并查集 HDU 3172 Virtual Friends

题目：

Description

These days, you can do all sorts of things online. For example, you can use various websites to make virtual friends. For some people, growing their social network (their friends, their friends' friends, their friends' friends' friends,
and so on), has become an addictive hobby. Just as some people collect stamps, other people collect virtual friends.

Your task is to observe the interactions on such a website and keep track of the size of each person's network.

Assume that every friendship is mutual. If Fred is Barney's friend, then Barney is also Fred's friend.

Input

Input file contains multiple test cases.

The first line of each case indicates the number of test friendship nest.

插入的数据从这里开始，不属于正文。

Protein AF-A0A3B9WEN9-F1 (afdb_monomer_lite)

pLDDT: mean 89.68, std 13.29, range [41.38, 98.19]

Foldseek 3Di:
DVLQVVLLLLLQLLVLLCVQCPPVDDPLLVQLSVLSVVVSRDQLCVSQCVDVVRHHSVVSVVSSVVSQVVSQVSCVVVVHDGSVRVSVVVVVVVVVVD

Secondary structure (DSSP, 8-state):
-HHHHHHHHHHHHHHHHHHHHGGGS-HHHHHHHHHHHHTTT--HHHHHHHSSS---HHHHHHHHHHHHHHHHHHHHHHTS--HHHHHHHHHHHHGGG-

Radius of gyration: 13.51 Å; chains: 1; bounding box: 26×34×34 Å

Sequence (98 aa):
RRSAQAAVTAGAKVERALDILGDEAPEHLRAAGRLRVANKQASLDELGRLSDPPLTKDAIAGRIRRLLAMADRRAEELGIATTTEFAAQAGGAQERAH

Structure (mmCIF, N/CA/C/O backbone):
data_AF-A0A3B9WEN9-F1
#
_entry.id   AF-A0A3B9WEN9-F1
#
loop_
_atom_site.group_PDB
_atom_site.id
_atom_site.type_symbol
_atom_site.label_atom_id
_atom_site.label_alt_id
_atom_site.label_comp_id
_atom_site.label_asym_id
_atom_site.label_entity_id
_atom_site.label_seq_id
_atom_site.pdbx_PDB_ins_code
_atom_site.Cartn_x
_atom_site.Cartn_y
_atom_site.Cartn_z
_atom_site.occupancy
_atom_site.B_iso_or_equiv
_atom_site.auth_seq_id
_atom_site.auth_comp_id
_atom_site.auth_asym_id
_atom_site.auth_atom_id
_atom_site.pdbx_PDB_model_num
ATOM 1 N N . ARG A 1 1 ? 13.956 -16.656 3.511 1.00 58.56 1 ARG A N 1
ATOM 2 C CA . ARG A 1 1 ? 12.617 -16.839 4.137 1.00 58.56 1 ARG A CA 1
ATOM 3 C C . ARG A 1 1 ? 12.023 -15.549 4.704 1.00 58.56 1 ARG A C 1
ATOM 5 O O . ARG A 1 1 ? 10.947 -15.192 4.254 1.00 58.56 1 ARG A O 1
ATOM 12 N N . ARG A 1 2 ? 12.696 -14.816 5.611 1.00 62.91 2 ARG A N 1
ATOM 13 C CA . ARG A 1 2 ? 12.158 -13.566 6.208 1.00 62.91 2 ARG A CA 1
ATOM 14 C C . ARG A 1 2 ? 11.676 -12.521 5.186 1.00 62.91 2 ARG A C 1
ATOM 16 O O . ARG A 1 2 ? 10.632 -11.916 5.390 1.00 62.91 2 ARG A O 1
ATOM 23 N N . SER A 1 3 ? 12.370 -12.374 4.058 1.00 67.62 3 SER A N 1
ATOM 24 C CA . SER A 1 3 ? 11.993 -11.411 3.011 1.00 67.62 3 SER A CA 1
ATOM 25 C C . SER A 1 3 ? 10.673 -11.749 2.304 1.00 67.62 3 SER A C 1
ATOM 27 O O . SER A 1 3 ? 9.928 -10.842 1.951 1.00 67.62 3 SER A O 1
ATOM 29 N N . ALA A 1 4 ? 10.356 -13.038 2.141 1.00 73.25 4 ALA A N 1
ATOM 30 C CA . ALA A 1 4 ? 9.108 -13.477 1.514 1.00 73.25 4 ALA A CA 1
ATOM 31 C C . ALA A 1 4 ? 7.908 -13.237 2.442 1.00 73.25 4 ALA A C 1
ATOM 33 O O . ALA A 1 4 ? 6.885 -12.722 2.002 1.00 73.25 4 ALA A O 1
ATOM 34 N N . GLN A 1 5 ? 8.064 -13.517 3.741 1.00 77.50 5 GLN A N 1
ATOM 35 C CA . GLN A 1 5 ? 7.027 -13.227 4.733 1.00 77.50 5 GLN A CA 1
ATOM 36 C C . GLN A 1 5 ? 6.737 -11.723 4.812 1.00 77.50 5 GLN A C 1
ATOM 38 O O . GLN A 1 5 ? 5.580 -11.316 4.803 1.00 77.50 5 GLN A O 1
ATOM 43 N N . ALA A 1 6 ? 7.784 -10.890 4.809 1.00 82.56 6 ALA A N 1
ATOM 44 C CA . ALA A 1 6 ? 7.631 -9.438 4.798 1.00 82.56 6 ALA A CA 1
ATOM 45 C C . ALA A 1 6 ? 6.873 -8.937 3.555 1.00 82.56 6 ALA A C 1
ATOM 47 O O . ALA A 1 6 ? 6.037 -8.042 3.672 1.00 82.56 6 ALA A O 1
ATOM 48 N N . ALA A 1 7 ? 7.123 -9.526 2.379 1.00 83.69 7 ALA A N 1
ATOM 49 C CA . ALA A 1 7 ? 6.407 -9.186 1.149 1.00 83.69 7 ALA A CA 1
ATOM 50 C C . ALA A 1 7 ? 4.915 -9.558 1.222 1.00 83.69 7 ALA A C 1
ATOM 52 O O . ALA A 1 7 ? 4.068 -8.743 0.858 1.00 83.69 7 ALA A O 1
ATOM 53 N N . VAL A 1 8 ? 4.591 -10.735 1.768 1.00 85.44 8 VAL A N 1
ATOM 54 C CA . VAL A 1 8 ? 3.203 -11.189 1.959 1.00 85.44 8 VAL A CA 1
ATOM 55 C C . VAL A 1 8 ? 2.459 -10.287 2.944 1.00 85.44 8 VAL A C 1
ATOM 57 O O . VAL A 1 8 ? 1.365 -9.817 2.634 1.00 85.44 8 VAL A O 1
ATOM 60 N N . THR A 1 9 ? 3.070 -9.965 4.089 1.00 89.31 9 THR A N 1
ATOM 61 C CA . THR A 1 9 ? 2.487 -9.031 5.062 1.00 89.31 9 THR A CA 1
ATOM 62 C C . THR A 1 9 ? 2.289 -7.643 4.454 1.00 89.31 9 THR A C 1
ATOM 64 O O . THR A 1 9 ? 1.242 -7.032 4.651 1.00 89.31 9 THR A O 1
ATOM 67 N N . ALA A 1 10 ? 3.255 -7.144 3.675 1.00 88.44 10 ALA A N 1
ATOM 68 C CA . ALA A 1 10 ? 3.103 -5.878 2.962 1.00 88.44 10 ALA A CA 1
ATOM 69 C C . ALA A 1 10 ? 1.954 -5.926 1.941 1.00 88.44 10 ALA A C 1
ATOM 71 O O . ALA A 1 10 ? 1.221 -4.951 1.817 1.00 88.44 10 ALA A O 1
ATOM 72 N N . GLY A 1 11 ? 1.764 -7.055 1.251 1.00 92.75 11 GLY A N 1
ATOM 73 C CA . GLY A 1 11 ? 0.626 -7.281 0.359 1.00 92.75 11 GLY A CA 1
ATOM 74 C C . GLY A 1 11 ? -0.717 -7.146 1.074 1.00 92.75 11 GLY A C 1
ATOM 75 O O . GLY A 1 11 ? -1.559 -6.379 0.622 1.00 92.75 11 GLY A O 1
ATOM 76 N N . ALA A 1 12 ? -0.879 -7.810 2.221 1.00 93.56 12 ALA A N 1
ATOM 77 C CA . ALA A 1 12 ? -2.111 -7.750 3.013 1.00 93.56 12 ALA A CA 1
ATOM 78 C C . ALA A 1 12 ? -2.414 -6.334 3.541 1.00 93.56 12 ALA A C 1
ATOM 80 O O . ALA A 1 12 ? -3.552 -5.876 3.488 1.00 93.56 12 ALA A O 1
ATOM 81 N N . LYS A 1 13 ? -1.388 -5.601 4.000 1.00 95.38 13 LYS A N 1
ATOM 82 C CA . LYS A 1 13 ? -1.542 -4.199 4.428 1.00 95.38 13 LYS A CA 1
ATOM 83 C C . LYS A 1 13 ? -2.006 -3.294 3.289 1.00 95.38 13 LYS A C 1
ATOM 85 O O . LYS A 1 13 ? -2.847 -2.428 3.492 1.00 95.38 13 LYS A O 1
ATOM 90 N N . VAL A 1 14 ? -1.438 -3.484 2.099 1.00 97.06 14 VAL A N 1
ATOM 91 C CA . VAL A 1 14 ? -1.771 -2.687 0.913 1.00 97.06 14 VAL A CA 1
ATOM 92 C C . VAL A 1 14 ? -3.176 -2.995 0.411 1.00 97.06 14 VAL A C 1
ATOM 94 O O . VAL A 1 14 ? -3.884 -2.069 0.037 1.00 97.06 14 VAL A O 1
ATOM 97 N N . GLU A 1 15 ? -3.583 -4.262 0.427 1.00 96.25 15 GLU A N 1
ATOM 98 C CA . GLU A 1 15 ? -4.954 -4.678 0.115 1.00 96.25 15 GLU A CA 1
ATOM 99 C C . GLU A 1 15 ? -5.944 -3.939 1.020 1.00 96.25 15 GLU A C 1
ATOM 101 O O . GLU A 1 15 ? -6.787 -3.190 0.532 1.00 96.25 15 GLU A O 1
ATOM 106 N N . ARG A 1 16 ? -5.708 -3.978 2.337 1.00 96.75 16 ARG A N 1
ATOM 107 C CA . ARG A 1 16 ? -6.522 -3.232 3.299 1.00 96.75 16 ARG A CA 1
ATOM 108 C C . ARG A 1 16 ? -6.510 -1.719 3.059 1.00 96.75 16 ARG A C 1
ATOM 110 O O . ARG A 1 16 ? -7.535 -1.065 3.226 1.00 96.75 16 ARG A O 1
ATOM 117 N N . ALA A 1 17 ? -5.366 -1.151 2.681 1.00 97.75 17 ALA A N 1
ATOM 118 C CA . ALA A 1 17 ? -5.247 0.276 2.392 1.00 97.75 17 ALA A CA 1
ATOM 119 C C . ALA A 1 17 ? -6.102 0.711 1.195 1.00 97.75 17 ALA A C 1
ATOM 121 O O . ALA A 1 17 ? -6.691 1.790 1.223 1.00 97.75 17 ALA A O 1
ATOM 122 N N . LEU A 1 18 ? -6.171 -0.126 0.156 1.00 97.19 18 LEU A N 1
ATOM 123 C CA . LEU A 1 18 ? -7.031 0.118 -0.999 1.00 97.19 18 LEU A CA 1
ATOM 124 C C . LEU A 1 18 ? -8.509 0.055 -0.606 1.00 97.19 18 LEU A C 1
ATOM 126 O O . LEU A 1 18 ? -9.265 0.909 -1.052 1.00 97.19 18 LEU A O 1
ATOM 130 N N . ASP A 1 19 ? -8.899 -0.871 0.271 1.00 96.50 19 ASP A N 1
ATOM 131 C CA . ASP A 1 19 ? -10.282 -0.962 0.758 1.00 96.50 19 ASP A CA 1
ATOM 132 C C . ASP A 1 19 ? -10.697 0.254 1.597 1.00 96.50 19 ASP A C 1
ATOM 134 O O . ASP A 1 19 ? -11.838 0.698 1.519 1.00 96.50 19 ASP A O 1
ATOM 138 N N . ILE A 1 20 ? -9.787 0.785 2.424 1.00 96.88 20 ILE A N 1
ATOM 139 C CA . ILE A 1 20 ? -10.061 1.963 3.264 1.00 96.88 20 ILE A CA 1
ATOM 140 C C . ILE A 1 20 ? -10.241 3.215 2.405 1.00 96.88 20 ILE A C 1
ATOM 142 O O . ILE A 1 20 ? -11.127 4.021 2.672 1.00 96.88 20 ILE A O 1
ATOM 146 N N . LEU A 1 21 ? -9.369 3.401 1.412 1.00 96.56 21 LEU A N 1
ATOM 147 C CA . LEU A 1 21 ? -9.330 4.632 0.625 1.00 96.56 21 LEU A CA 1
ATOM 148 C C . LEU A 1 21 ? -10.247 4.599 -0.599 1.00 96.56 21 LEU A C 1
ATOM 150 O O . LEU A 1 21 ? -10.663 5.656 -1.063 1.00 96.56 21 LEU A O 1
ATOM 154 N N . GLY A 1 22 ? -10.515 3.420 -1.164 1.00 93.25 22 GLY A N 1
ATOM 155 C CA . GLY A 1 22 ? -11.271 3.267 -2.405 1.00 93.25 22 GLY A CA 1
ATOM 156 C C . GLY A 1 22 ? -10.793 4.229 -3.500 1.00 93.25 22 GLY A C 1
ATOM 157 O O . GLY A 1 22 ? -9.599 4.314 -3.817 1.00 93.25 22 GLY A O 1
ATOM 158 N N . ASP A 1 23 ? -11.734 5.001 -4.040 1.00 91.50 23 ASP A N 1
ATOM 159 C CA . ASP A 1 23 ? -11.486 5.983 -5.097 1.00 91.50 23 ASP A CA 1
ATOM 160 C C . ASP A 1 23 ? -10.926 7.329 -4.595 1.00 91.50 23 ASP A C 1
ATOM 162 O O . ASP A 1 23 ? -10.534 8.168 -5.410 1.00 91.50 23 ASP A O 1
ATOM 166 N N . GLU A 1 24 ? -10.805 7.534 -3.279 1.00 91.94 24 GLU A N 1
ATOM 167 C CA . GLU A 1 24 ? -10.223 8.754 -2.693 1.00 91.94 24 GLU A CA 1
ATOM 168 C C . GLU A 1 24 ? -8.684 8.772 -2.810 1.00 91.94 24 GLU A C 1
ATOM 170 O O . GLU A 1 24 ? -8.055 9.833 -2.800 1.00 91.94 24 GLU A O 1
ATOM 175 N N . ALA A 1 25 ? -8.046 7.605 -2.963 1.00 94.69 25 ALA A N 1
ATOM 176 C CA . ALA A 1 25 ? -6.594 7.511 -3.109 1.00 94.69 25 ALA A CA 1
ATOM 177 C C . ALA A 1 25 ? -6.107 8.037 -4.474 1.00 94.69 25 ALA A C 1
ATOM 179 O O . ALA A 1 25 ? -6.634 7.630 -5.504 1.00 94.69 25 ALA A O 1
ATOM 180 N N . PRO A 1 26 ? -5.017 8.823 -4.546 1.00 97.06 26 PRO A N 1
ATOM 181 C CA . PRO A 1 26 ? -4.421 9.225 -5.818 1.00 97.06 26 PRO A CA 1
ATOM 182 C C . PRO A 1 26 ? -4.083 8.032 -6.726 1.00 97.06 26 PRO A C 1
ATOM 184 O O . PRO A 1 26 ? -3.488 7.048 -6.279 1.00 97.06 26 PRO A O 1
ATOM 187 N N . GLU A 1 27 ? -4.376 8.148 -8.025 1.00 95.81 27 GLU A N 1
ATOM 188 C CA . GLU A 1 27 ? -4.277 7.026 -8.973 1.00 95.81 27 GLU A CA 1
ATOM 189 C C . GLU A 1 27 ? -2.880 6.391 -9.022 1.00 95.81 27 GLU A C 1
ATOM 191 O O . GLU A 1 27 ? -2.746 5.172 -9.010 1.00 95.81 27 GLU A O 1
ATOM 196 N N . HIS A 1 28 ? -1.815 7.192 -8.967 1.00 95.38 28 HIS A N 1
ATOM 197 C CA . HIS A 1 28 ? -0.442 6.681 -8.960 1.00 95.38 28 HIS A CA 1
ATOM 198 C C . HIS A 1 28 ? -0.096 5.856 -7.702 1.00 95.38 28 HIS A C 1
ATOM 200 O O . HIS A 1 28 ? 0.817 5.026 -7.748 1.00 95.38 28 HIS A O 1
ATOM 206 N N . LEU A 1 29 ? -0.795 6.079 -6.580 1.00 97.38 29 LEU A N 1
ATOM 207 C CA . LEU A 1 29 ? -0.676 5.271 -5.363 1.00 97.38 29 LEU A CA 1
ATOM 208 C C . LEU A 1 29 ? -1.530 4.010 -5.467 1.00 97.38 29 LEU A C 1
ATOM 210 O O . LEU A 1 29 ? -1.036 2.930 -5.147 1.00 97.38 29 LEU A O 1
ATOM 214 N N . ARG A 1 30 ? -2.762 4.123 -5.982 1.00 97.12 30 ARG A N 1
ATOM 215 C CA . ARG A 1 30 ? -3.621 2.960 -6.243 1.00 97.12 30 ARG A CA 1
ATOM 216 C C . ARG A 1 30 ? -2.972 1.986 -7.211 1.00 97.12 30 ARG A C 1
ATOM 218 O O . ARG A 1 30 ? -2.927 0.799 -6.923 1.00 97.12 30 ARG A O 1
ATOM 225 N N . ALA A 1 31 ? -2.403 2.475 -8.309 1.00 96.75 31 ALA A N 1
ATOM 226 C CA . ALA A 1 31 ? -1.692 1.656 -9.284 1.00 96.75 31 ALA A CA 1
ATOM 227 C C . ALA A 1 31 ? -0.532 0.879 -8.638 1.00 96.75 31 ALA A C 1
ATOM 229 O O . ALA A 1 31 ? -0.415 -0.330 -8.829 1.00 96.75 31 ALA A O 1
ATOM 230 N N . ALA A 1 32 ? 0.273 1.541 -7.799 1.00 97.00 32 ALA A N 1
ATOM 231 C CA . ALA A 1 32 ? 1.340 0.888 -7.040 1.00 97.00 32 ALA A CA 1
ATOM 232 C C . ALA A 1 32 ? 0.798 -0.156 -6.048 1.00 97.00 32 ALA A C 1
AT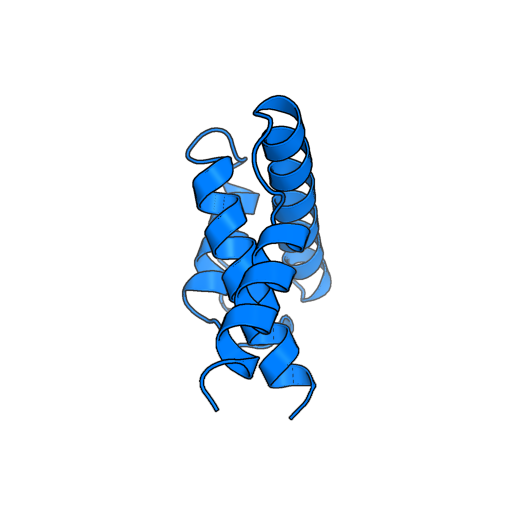OM 234 O O . ALA A 1 32 ? 1.373 -1.238 -5.904 1.00 97.00 32 ALA A O 1
ATOM 235 N N . GLY A 1 33 ? -0.313 0.161 -5.379 1.00 96.88 33 GLY A N 1
ATOM 236 C CA . GLY A 1 33 ? -0.983 -0.742 -4.454 1.00 96.88 33 GLY A CA 1
ATOM 237 C C . GLY A 1 33 ? -1.506 -1.997 -5.150 1.00 96.88 33 GLY A C 1
ATOM 238 O O . GLY A 1 33 ? -1.150 -3.111 -4.769 1.00 96.88 33 GLY A O 1
ATOM 239 N N . ARG A 1 34 ? -2.271 -1.822 -6.232 1.00 96.81 34 ARG A N 1
ATOM 240 C CA . ARG A 1 34 ? -2.802 -2.916 -7.057 1.00 96.81 34 ARG A CA 1
ATOM 241 C C . ARG A 1 34 ? -1.685 -3.804 -7.590 1.00 96.81 34 ARG A C 1
ATOM 243 O O . ARG A 1 34 ? -1.804 -5.022 -7.533 1.00 96.81 34 ARG A O 1
ATOM 250 N N . LEU A 1 35 ? -0.567 -3.217 -8.021 1.00 96.75 35 LEU A N 1
ATOM 251 C CA . LEU A 1 35 ? 0.581 -3.982 -8.501 1.00 96.75 35 LEU A CA 1
ATOM 252 C C . LEU A 1 35 ? 1.191 -4.872 -7.405 1.00 96.75 35 LEU A C 1
ATOM 254 O O . LEU A 1 35 ? 1.504 -6.034 -7.665 1.00 96.75 35 LEU A O 1
ATOM 258 N N . ARG A 1 36 ? 1.316 -4.361 -6.171 1.00 96.00 36 ARG A N 1
ATOM 259 C CA . ARG A 1 36 ? 1.763 -5.144 -5.005 1.00 96.00 36 ARG A CA 1
ATOM 260 C C . ARG A 1 36 ? 0.768 -6.252 -4.642 1.00 96.00 36 ARG A C 1
ATOM 262 O O . ARG A 1 36 ? 1.210 -7.357 -4.338 1.00 96.00 36 ARG A O 1
ATOM 269 N N . VAL A 1 37 ? -0.537 -5.982 -4.673 1.00 95.81 37 VAL A N 1
ATOM 270 C CA . VAL A 1 37 ? -1.577 -6.990 -4.382 1.00 95.81 37 VAL A CA 1
ATOM 271 C C . VAL A 1 37 ? -1.594 -8.087 -5.445 1.00 95.81 37 VAL A C 1
ATOM 273 O O . VAL A 1 37 ? -1.674 -9.262 -5.097 1.00 95.81 37 VAL A O 1
ATOM 276 N N . ALA A 1 38 ? -1.436 -7.726 -6.719 1.00 95.44 38 ALA A N 1
ATOM 277 C CA . ALA A 1 38 ? -1.349 -8.679 -7.822 1.00 95.44 38 ALA A CA 1
ATOM 278 C C . ALA A 1 38 ? -0.075 -9.542 -7.758 1.00 95.44 38 ALA A C 1
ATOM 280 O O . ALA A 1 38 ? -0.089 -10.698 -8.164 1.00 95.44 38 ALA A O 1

each friendship nest begins with a line containing an integer F, the number of friendships formed in this frindship nest, which is no more than 100 000. Each of the following F lines contains the names of two people who have just become friends, separated by
a space. A name is a string of 1 to 20 letters (uppercase or lowercase).

Output

Whenever a friendship is formed, print a line containing one integer, the number of people in the social network of the two people who have just become friends.

Sample Input

1
3
Fred Barney
Barney Betty
Betty Wilma

Sample Output

2
3
4

除了1个数组记录father，还需要1个数组记录这个集合中的元素数目。

num数组并不是每个数都有意义，只有每个集合的根的num才是这个集合的数目，其他绝大部分num都再也没用了。

（貌似数组开小了，应该扩大1倍，不过还是AC了）

代码：

#include<iostream>
#include<map>
using namespace std;

map<string, int>m;
int fa[100005];
int num[100005];
char s[21];
int k1, k2;
int t, f, k;
map<string, int>::iterator p;

int find(int x)		//找祖先
{
int r = x;
while (fa[r] != r)r = fa[r];
while (fa[x] != x)
{
int  f = fa[x];
fa[x] = r;
x = f;
}
return r;
}

int mapfind(string s)
{
p = m.find(s);
if (p == m.end())
{
m.insert(pair<string, int>(s, k));
fa[k] = k;
num[k++] = 1;
}
return find(m.find(s)->second);
}

int main()
{
while (cin >> t)
{
while (t--)
{
cin >> f;
k = 1;
m.clear();
while (f--)
{
cin >> s;
k1 = mapfind(s);
cin >> s;
k2 = mapfind(s);
if (k1 != k2)
{
fa[k1] = k2;
num[k2] += num[k1];
}
cout << num[k2] << endl;
}
}
}
return 0;
}